■ Exercise ■
Restate word for word the lines of the entries below, starting with the line that holds "ATOM 103 C C . GLY" and ending with the line that holds "ATOM 105 N N", and no others.

■ Supplied records ■
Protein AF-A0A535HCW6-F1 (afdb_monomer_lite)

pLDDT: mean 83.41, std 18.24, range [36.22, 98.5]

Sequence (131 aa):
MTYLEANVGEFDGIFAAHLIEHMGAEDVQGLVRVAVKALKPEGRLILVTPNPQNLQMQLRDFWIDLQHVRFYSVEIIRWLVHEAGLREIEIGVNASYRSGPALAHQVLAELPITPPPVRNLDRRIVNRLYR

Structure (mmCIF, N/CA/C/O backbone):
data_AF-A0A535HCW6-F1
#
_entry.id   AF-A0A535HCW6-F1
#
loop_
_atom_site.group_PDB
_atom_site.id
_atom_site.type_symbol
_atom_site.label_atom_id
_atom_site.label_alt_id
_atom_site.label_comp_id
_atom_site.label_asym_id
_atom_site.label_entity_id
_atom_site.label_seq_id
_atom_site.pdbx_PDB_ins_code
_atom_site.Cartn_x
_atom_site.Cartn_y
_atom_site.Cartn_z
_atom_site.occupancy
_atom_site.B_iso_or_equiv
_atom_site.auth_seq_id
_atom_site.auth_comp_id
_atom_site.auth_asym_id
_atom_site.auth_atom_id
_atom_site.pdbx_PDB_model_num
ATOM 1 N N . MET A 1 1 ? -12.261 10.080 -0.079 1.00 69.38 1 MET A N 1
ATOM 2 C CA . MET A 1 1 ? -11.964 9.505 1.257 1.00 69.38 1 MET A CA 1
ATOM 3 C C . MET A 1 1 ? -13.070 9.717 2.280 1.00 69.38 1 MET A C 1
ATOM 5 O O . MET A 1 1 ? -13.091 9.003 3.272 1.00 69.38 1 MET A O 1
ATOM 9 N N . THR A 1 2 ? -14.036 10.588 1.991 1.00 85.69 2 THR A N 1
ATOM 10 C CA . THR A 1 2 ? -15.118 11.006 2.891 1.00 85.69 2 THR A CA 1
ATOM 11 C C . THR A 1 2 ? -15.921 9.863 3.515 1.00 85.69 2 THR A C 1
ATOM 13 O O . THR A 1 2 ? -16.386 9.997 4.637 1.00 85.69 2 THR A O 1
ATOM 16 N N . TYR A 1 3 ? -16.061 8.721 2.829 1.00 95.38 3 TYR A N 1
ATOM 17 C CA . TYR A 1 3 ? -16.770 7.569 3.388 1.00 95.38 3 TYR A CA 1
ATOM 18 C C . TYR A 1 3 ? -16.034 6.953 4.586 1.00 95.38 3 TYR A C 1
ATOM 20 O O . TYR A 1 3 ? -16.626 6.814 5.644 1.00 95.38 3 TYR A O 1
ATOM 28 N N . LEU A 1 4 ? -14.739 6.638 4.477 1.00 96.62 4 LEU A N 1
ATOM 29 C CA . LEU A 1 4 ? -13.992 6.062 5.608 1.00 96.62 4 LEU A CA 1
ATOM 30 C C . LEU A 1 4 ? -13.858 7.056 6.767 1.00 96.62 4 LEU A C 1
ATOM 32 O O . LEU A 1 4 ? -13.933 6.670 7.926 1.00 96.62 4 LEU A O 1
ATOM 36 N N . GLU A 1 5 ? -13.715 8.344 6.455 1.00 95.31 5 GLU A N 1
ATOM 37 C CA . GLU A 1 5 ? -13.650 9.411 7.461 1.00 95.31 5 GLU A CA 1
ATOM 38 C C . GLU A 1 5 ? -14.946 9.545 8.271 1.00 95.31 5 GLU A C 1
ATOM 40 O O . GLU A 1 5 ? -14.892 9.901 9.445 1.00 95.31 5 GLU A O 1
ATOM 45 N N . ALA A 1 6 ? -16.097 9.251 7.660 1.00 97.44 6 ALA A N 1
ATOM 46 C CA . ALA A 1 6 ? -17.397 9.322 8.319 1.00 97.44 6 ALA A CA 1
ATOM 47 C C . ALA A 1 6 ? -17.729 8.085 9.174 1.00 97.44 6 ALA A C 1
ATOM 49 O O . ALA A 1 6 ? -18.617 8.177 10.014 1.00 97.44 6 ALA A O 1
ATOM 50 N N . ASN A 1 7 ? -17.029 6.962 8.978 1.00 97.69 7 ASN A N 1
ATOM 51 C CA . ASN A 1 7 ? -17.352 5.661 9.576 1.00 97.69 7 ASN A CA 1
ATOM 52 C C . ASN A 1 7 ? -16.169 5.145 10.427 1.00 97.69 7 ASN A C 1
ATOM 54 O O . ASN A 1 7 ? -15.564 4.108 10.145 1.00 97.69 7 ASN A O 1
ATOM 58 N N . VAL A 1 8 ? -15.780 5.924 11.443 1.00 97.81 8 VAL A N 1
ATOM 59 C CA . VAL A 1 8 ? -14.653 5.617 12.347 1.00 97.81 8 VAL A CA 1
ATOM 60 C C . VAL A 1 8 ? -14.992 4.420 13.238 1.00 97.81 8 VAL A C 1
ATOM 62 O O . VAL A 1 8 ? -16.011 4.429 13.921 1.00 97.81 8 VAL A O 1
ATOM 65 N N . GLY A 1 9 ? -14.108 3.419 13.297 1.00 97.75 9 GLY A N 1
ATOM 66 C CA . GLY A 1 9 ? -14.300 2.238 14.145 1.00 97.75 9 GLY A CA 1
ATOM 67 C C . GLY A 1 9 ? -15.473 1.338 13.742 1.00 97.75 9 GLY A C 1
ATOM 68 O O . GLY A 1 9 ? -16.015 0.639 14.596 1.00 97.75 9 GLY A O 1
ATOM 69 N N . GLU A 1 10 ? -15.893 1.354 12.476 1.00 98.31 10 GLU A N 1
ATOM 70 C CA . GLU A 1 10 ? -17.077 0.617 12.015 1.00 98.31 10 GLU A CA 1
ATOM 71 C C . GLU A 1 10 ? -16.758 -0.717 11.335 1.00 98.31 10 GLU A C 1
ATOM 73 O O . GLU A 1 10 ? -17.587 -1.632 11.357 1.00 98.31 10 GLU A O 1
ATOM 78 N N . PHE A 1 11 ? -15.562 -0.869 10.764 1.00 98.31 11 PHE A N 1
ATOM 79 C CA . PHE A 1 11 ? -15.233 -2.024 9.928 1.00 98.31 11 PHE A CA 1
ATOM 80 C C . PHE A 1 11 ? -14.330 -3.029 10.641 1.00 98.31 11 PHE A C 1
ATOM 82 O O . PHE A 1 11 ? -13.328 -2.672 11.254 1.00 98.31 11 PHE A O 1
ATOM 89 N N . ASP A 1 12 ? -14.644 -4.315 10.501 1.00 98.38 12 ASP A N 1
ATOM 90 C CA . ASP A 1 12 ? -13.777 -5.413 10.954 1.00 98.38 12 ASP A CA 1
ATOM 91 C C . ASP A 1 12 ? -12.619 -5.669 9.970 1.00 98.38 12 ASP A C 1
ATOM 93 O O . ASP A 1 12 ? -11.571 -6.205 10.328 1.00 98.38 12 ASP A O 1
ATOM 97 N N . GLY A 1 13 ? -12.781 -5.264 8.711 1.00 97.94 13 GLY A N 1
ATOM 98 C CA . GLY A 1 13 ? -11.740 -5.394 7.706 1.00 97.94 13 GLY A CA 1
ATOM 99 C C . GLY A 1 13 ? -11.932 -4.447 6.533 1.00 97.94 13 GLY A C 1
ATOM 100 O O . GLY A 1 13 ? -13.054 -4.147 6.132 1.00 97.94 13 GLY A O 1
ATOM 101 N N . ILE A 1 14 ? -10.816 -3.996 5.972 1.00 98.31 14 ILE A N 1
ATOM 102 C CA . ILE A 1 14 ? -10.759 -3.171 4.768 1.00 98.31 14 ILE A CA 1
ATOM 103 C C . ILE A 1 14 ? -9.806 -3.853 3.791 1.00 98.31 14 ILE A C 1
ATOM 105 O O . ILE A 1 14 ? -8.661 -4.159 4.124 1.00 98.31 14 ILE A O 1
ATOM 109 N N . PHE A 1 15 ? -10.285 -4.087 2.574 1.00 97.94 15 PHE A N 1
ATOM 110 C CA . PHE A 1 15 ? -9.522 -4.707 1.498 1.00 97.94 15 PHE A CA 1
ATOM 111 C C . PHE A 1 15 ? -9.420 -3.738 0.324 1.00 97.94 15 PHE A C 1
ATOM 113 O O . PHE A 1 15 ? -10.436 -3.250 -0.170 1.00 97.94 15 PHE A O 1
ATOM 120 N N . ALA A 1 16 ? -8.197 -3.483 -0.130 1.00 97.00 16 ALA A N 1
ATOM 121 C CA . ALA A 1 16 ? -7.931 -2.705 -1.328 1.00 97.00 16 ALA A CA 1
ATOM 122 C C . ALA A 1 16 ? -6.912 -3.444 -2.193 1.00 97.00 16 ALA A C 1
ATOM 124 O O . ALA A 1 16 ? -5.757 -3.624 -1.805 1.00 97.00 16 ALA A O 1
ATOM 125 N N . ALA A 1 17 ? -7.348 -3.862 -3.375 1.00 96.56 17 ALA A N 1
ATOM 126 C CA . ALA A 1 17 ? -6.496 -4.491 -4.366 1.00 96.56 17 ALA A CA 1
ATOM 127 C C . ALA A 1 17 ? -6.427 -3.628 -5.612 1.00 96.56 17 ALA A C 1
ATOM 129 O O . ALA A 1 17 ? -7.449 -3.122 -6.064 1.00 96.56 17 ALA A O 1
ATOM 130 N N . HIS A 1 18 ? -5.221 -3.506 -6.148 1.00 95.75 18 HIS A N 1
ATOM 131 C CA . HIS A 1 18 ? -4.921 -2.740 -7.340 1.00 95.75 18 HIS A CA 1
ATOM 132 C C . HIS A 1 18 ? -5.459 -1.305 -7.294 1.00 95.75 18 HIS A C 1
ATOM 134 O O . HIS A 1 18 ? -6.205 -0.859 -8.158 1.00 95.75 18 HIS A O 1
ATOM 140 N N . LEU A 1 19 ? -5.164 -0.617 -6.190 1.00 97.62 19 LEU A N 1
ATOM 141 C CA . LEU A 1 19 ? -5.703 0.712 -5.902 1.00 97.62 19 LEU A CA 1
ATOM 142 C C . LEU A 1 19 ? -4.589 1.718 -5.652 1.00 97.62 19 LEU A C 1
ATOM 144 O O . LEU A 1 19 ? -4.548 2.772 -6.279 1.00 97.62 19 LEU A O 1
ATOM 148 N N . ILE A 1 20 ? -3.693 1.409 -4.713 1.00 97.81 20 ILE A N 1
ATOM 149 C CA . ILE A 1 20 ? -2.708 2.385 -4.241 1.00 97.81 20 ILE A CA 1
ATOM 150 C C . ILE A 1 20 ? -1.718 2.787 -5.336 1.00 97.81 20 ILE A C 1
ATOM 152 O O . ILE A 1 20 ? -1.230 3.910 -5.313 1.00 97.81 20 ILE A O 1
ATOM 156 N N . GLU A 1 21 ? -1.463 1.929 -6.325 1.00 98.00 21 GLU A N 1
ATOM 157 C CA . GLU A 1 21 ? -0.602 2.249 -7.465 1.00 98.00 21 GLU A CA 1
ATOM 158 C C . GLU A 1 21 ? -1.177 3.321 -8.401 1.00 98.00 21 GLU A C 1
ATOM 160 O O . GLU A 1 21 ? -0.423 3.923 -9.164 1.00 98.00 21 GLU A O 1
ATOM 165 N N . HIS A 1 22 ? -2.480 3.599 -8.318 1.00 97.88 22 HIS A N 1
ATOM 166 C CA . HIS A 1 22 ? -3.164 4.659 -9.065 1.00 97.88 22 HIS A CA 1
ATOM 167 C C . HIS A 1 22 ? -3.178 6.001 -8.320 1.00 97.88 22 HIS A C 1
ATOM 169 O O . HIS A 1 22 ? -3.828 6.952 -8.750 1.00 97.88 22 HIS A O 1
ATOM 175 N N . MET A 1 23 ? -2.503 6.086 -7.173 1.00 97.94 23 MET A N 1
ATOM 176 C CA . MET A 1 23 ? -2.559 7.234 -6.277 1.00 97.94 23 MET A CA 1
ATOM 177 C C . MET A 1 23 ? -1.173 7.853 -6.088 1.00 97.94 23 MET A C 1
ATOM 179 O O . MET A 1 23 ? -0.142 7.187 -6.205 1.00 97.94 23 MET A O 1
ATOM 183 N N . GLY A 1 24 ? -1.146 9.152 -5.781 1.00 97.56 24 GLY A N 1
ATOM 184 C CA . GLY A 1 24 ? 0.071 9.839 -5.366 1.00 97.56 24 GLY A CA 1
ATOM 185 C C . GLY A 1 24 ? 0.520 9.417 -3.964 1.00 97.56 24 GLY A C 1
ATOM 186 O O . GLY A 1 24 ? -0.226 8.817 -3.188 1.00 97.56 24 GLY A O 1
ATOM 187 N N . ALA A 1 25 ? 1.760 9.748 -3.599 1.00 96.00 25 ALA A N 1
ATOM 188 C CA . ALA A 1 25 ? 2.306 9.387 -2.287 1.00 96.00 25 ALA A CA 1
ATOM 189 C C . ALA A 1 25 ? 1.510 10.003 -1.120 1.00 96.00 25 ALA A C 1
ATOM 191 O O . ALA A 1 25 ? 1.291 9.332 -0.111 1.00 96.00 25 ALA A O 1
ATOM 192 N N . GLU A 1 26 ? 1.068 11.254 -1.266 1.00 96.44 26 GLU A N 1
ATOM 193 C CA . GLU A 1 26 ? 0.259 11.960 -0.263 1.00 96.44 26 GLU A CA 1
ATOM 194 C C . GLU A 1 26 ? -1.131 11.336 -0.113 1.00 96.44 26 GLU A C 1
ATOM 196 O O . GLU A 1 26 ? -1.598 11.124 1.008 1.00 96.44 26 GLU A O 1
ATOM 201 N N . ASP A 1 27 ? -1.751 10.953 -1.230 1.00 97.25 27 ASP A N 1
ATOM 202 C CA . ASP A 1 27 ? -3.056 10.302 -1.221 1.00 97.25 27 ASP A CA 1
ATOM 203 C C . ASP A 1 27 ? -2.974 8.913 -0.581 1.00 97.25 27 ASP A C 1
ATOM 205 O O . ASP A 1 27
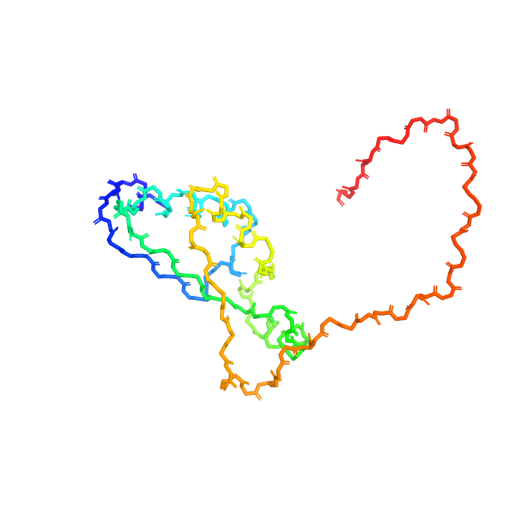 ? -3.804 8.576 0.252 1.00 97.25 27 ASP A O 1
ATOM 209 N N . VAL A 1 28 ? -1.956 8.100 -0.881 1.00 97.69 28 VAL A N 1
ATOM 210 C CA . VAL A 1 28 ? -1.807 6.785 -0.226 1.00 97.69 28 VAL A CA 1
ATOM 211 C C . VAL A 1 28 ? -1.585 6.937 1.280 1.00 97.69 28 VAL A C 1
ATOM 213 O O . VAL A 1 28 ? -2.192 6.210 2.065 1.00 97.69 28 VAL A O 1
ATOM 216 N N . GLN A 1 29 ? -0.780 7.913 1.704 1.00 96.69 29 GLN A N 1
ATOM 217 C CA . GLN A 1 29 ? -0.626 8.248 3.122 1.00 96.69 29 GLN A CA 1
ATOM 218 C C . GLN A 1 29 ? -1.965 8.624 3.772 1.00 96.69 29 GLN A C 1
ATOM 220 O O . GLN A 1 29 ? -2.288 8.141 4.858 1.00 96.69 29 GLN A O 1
...
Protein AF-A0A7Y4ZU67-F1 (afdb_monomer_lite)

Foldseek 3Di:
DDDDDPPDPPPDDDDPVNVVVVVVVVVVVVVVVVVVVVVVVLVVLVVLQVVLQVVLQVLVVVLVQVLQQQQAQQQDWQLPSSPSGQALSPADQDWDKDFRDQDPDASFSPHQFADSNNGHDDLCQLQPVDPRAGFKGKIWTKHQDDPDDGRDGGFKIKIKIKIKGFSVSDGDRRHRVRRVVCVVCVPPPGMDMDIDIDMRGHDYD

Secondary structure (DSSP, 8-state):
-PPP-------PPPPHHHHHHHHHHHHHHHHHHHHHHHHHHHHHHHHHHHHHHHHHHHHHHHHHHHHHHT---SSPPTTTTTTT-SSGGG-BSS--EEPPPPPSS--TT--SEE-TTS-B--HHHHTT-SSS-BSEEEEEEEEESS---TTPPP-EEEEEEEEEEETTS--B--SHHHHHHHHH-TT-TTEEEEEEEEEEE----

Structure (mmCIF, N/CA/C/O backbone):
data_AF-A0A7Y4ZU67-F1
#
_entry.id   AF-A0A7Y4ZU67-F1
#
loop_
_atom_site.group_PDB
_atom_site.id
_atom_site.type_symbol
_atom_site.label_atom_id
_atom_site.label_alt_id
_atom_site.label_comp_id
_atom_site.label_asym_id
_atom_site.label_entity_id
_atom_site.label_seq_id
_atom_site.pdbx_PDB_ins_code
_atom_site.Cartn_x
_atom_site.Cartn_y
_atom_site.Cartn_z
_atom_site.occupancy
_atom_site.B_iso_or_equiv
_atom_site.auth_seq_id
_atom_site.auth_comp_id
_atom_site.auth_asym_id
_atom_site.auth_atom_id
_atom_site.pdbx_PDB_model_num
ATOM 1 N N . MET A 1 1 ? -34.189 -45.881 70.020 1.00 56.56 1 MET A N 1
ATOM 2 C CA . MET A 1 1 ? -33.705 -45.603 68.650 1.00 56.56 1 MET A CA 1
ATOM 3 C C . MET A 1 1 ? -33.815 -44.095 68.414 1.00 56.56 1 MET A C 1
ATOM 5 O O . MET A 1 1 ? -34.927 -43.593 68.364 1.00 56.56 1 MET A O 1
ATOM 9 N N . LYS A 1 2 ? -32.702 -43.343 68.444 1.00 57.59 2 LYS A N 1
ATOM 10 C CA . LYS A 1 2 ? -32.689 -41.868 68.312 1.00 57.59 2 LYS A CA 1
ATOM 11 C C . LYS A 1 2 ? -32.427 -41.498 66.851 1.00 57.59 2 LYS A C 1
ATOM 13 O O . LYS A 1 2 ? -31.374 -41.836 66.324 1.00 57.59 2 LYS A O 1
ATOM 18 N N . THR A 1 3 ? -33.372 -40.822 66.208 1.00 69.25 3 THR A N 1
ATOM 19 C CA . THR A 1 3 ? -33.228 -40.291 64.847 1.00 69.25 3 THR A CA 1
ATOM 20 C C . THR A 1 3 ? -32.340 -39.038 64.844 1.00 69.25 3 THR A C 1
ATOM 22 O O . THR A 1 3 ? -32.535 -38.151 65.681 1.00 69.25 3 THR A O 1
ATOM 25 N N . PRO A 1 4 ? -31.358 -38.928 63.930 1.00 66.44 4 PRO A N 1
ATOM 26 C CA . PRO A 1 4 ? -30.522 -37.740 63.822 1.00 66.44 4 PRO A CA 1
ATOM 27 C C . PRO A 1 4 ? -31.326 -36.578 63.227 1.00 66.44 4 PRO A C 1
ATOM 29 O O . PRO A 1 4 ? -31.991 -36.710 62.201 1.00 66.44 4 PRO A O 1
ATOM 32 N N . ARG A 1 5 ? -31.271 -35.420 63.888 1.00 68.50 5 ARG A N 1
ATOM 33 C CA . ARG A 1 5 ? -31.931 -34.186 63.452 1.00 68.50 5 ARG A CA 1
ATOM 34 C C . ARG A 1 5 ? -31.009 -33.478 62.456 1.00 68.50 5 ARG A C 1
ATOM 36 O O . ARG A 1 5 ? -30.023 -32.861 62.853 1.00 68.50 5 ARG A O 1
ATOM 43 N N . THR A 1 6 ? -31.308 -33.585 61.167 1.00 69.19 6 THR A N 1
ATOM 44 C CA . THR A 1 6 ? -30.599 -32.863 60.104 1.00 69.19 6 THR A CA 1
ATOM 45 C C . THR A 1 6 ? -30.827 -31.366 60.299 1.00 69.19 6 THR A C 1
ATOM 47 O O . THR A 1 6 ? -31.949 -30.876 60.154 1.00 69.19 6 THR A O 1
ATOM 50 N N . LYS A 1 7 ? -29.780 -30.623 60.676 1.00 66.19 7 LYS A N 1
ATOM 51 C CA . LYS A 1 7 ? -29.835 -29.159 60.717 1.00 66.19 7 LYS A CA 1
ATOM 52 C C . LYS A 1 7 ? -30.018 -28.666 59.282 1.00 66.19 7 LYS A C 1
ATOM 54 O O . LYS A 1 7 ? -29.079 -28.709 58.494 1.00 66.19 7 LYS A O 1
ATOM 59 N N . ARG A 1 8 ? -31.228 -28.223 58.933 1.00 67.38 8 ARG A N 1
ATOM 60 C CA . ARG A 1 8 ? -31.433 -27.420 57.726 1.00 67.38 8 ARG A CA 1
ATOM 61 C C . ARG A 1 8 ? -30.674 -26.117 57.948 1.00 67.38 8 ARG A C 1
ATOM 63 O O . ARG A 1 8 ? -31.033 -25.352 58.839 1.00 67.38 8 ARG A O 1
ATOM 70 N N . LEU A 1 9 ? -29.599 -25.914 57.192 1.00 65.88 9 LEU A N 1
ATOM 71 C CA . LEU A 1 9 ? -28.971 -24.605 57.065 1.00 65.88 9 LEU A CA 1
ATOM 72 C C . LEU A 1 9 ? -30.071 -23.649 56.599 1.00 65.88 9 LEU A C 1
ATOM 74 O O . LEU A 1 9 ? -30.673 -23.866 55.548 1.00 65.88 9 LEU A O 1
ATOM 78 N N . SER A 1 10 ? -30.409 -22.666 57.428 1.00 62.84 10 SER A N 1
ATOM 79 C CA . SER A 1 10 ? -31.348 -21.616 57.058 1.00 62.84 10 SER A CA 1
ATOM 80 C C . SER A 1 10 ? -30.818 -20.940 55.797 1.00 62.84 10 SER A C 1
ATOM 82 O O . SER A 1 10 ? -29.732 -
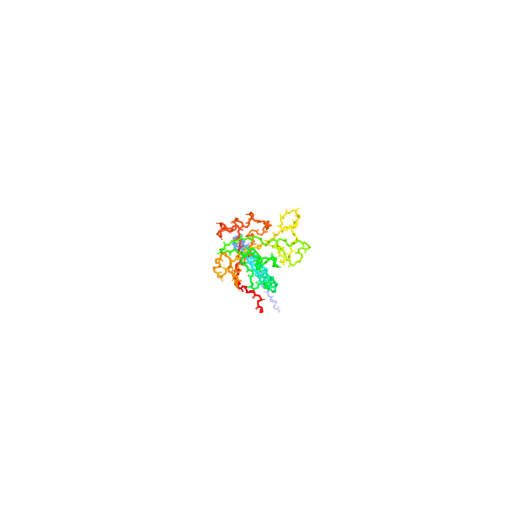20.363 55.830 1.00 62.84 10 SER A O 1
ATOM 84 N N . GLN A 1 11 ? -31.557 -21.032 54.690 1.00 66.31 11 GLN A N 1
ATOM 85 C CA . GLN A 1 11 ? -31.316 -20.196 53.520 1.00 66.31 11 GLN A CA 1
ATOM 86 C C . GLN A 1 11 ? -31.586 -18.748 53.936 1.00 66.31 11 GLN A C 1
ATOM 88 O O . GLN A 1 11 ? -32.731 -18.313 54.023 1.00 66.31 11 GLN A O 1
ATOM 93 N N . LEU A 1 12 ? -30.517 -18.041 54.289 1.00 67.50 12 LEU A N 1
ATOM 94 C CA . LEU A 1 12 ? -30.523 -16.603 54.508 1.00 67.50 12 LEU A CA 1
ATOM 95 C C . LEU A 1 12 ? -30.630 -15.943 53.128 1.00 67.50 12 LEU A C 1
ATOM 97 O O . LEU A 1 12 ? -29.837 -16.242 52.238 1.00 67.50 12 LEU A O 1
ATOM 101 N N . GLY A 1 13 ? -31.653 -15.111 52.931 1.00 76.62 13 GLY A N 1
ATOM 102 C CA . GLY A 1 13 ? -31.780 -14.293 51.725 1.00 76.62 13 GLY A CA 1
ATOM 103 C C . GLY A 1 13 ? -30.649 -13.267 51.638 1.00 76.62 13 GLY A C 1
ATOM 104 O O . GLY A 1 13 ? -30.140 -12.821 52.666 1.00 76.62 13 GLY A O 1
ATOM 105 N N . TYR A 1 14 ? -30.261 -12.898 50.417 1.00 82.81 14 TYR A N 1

■ Written solution ■
ATOM 103 C C . GLY A 1 13 ? -30.649 -13.267 51.638 1.00 76.62 13 GLY A C 1
ATOM 104 O O . GLY A 1 13 ? -30.140 -12.821 52.666 1.00 76.62 13 GLY A O 1
ATOM 105 N N . TYR A 1 14 ? -30.261 -12.898 50.417 1.00 82.81 14 TYR A N 1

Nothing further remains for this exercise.